• **TASK TO CARRY OUT**
Each line of the data that includes the string "EthD" is to be copied out.
*** Block opens ***
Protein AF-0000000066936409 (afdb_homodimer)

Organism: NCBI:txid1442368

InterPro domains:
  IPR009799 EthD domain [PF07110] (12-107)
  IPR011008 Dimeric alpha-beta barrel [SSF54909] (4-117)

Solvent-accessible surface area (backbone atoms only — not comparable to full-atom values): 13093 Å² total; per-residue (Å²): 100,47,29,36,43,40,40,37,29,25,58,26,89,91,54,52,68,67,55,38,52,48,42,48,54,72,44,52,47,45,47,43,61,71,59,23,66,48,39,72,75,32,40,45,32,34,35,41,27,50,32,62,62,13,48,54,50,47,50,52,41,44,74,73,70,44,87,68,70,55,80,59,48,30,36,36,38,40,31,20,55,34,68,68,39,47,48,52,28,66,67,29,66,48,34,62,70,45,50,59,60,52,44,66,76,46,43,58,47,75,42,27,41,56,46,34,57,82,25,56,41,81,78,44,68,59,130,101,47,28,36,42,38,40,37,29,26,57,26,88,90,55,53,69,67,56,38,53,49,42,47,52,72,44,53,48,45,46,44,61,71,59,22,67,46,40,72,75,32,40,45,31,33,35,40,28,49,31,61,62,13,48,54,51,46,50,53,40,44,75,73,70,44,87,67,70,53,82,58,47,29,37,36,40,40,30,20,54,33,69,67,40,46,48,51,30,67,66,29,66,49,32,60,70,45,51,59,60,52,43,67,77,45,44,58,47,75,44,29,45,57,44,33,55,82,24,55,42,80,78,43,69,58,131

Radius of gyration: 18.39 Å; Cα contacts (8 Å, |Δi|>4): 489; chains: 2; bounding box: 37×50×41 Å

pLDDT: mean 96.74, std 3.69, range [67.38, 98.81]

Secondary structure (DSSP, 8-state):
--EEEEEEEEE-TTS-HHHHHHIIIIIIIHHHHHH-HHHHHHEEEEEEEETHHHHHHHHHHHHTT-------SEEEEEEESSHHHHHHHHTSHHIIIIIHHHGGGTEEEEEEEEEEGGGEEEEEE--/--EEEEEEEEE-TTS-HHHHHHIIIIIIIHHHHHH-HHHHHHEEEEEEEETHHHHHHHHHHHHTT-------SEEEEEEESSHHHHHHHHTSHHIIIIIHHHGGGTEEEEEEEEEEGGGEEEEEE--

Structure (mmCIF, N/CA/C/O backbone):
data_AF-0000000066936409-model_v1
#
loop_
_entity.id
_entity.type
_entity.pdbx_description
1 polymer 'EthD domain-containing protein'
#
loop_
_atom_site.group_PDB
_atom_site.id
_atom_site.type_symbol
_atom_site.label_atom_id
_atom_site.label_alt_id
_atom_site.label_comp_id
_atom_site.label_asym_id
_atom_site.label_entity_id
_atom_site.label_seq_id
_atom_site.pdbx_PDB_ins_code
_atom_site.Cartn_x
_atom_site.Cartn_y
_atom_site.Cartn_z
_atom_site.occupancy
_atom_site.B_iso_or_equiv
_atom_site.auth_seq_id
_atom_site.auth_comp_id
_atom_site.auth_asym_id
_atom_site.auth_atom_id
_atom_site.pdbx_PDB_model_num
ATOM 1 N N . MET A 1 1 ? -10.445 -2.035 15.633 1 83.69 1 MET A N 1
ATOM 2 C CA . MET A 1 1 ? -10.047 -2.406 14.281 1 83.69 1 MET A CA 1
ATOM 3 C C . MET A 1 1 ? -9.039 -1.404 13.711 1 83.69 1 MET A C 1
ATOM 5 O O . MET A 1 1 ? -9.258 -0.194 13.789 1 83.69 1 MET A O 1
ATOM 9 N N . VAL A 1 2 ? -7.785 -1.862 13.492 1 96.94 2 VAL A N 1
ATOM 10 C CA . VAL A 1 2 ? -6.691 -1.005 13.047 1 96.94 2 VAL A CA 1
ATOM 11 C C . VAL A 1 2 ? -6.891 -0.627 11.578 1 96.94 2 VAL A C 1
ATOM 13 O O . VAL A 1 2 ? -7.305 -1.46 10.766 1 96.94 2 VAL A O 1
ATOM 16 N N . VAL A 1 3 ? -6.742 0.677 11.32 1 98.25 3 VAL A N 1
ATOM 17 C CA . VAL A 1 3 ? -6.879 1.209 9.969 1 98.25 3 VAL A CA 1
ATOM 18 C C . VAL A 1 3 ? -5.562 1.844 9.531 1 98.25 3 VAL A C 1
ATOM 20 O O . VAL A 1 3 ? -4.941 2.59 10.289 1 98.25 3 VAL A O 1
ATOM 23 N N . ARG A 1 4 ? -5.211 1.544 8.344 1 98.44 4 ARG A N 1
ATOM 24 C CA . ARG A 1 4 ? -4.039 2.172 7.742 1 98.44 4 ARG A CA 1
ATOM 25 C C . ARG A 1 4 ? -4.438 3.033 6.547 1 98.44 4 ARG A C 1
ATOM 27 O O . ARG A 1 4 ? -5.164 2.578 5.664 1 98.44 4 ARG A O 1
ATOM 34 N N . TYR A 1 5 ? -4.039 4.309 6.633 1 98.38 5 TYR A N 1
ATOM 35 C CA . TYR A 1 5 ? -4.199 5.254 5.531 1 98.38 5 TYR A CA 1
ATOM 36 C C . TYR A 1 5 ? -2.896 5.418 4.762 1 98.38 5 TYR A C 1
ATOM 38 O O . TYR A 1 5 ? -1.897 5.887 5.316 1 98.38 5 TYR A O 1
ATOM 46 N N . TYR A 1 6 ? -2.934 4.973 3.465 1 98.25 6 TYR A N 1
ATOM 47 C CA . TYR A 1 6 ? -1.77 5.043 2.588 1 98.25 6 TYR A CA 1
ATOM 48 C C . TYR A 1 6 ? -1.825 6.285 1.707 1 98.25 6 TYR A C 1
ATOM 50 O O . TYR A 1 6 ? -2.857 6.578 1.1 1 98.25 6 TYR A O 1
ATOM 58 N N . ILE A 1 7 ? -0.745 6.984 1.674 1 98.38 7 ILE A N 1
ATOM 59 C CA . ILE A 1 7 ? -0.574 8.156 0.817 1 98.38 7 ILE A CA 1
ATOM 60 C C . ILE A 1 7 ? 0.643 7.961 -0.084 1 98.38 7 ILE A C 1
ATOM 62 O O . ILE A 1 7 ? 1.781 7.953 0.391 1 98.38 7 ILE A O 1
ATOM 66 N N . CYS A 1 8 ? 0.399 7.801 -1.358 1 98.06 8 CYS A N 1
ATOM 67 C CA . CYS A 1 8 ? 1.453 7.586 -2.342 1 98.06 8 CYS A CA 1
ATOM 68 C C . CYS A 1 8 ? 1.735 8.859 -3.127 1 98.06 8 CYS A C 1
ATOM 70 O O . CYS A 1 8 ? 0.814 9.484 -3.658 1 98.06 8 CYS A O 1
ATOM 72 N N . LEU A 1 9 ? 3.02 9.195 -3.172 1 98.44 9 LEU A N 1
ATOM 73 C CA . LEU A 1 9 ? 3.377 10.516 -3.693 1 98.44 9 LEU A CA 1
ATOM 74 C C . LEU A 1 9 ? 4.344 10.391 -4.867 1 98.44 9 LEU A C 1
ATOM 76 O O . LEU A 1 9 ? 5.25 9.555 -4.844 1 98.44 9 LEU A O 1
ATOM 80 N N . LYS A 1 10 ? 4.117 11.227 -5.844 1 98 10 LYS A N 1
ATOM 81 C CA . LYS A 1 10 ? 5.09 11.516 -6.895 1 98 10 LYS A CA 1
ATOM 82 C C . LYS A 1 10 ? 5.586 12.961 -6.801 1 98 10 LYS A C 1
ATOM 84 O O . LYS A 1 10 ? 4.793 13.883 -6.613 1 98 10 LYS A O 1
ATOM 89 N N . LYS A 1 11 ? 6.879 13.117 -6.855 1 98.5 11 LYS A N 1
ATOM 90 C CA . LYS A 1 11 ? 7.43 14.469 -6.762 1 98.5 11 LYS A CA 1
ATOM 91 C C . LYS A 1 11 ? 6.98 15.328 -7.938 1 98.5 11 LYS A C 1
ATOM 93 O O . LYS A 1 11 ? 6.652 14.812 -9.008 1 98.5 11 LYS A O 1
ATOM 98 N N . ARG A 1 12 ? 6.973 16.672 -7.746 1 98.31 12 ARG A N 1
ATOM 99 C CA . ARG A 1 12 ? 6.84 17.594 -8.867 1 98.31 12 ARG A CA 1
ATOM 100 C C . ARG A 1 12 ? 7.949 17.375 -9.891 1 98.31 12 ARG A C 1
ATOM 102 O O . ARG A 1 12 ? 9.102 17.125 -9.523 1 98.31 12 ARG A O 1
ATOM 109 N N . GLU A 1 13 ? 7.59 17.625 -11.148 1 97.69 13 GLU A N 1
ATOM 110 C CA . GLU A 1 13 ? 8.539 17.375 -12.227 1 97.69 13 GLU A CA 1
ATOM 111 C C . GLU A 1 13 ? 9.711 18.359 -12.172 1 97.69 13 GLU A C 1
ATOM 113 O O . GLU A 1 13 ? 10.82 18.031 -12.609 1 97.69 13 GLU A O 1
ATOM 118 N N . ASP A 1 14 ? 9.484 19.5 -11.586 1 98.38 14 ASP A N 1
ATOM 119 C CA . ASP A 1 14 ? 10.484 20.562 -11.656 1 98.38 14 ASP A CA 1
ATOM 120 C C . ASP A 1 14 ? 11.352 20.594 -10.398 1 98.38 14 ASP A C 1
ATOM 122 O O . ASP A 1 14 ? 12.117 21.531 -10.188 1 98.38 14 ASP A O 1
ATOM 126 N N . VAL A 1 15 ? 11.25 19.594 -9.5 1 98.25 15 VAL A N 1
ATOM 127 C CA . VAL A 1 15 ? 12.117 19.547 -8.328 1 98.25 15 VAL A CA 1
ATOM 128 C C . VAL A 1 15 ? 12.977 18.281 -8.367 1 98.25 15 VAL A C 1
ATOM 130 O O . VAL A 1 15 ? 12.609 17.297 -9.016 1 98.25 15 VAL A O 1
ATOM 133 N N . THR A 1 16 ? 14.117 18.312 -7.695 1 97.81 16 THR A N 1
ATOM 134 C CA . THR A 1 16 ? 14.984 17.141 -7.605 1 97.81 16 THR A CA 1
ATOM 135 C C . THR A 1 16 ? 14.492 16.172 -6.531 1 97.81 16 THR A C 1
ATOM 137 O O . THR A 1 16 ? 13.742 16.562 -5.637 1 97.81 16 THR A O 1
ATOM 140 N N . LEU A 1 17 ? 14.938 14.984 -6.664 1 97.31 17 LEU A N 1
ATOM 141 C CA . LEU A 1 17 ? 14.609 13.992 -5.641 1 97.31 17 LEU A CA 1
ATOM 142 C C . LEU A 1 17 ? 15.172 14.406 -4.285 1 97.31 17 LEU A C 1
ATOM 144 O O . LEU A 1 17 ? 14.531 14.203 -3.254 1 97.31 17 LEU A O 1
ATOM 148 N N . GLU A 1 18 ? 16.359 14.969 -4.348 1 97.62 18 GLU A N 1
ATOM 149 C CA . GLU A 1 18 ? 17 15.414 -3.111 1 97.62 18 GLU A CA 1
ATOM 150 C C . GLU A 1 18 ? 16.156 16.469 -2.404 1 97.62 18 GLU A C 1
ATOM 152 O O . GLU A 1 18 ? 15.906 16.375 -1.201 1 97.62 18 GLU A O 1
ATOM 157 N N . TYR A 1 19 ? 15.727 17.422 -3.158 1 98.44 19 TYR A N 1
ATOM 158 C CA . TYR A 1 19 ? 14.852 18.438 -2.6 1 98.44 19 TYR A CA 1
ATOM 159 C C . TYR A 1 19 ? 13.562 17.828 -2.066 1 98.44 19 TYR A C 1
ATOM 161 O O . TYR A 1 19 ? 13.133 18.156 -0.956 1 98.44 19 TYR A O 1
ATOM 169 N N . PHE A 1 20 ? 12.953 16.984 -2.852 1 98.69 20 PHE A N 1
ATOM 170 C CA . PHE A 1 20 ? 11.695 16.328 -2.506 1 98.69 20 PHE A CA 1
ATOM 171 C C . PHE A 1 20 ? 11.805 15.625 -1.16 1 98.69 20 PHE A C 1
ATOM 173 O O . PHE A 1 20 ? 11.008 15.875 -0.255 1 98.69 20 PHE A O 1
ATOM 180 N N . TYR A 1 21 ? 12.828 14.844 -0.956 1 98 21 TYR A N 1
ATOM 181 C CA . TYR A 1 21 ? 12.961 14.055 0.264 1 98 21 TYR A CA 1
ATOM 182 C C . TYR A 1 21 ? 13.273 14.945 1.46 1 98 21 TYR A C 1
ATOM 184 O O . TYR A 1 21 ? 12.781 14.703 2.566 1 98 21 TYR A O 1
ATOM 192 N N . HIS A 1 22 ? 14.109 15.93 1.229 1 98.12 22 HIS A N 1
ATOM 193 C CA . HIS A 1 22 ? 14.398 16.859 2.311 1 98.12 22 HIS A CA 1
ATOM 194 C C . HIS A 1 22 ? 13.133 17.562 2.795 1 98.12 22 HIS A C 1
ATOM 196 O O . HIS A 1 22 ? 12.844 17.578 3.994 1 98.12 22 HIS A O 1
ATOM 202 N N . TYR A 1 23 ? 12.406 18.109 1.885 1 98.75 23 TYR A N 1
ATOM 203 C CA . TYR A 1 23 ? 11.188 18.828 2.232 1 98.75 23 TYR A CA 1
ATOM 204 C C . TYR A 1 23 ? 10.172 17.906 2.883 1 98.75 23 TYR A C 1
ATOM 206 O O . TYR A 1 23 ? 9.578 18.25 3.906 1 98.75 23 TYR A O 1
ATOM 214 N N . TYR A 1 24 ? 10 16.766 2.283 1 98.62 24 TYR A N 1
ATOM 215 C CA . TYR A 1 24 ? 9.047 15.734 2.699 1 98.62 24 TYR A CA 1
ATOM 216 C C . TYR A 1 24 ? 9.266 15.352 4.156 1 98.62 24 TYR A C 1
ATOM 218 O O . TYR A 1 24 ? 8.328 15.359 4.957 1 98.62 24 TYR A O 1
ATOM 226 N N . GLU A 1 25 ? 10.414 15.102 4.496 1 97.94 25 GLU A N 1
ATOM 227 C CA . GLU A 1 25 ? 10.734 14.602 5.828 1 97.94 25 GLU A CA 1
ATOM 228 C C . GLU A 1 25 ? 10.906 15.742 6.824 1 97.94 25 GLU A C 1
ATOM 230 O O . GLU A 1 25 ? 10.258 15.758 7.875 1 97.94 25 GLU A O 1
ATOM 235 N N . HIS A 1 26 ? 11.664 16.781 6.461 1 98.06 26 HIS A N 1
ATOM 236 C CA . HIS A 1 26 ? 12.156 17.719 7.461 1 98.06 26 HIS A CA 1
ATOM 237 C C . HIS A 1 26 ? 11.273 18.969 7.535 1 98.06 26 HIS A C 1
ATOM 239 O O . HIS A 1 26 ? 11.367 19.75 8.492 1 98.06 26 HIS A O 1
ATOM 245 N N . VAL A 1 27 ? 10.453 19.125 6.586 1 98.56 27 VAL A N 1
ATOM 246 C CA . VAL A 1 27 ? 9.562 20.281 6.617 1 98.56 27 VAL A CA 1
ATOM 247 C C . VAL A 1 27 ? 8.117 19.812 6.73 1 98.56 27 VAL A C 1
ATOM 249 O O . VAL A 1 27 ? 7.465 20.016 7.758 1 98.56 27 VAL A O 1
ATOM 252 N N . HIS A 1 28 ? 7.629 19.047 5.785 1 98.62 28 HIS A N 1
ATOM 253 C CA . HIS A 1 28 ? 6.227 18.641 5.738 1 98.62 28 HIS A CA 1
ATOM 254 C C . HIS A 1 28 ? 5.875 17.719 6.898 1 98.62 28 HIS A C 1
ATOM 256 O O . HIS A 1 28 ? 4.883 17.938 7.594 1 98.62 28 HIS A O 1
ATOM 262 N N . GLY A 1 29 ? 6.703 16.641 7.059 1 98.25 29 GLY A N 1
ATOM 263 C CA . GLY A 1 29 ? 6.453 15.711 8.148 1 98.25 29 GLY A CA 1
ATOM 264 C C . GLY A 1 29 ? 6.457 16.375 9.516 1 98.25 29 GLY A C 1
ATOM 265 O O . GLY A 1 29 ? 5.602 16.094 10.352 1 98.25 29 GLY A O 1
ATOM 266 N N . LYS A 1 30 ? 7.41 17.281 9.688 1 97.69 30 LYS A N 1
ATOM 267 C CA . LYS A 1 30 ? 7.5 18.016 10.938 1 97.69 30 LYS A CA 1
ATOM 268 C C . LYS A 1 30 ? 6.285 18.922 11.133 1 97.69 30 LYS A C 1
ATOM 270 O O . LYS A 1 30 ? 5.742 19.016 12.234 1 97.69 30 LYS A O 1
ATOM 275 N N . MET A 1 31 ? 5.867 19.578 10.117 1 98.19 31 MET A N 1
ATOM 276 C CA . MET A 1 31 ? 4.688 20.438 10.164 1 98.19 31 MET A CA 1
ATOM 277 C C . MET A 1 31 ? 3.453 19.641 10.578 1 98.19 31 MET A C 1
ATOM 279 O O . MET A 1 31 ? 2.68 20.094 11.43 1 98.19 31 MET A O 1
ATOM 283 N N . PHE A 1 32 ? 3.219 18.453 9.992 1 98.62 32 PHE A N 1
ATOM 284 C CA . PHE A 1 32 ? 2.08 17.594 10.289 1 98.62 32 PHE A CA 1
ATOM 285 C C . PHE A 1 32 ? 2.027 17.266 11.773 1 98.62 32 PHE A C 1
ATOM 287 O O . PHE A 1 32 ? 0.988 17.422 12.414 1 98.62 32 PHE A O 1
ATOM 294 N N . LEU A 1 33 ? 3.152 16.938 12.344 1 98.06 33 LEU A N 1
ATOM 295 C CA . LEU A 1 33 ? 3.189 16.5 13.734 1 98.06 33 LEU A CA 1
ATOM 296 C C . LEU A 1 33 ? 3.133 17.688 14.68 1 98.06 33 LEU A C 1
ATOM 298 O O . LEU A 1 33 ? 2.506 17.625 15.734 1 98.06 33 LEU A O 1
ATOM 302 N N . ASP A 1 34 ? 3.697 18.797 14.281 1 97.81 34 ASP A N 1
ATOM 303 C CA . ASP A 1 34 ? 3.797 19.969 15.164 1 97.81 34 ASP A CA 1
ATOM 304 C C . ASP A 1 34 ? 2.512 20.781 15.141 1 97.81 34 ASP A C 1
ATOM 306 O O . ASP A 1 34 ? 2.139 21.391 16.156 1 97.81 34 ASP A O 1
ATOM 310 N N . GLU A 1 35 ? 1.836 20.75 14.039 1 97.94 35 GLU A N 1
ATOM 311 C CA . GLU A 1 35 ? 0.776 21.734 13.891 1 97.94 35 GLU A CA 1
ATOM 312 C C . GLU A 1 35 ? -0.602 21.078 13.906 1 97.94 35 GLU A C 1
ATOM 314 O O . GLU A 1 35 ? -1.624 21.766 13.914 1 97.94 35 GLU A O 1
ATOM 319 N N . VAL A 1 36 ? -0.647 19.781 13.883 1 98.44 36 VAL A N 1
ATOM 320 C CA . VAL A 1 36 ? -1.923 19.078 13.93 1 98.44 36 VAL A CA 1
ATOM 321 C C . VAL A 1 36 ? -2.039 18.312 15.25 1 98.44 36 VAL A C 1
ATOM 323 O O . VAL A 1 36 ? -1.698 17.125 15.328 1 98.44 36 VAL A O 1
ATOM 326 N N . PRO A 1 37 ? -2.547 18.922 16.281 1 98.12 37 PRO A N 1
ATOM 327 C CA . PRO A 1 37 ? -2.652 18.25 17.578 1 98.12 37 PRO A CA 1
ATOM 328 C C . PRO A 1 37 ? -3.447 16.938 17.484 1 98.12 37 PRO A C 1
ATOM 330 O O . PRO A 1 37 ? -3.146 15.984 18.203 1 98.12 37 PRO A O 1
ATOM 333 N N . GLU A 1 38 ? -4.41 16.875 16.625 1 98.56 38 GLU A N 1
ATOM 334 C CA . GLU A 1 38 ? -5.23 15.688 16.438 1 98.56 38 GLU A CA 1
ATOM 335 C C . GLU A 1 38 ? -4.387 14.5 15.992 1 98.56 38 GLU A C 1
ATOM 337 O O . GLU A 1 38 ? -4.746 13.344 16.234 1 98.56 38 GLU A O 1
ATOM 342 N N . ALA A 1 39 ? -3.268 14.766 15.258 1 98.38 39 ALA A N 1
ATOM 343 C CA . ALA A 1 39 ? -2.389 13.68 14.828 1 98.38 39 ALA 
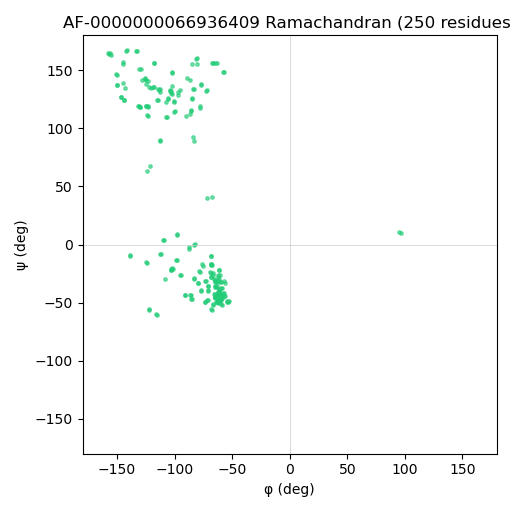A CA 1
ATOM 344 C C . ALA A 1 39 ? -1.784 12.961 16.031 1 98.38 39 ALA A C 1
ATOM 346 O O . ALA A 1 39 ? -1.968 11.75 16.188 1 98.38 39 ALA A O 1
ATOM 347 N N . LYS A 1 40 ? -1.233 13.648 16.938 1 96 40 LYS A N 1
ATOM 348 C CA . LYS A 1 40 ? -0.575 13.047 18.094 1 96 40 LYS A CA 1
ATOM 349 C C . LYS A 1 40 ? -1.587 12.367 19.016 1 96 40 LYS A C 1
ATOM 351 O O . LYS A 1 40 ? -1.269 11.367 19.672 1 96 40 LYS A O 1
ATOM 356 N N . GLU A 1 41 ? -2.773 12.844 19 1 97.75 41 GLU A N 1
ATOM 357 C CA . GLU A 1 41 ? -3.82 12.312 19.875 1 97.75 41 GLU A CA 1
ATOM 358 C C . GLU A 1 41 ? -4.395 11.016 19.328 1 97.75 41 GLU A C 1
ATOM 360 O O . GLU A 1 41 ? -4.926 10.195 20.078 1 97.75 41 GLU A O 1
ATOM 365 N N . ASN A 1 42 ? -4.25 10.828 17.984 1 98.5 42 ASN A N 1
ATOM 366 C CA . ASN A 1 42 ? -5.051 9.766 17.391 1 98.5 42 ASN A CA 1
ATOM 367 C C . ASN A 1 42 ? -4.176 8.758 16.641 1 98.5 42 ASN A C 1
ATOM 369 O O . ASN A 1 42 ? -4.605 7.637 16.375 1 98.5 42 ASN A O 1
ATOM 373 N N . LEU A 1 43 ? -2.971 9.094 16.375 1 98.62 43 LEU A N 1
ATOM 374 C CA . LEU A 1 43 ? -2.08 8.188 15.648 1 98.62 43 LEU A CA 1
*** Block closes ***
• **EXERCISE ANSWER**
  IPR009799 EthD domain [PF07110] (12-107)
1 polymer 'EthD domain-containing protein'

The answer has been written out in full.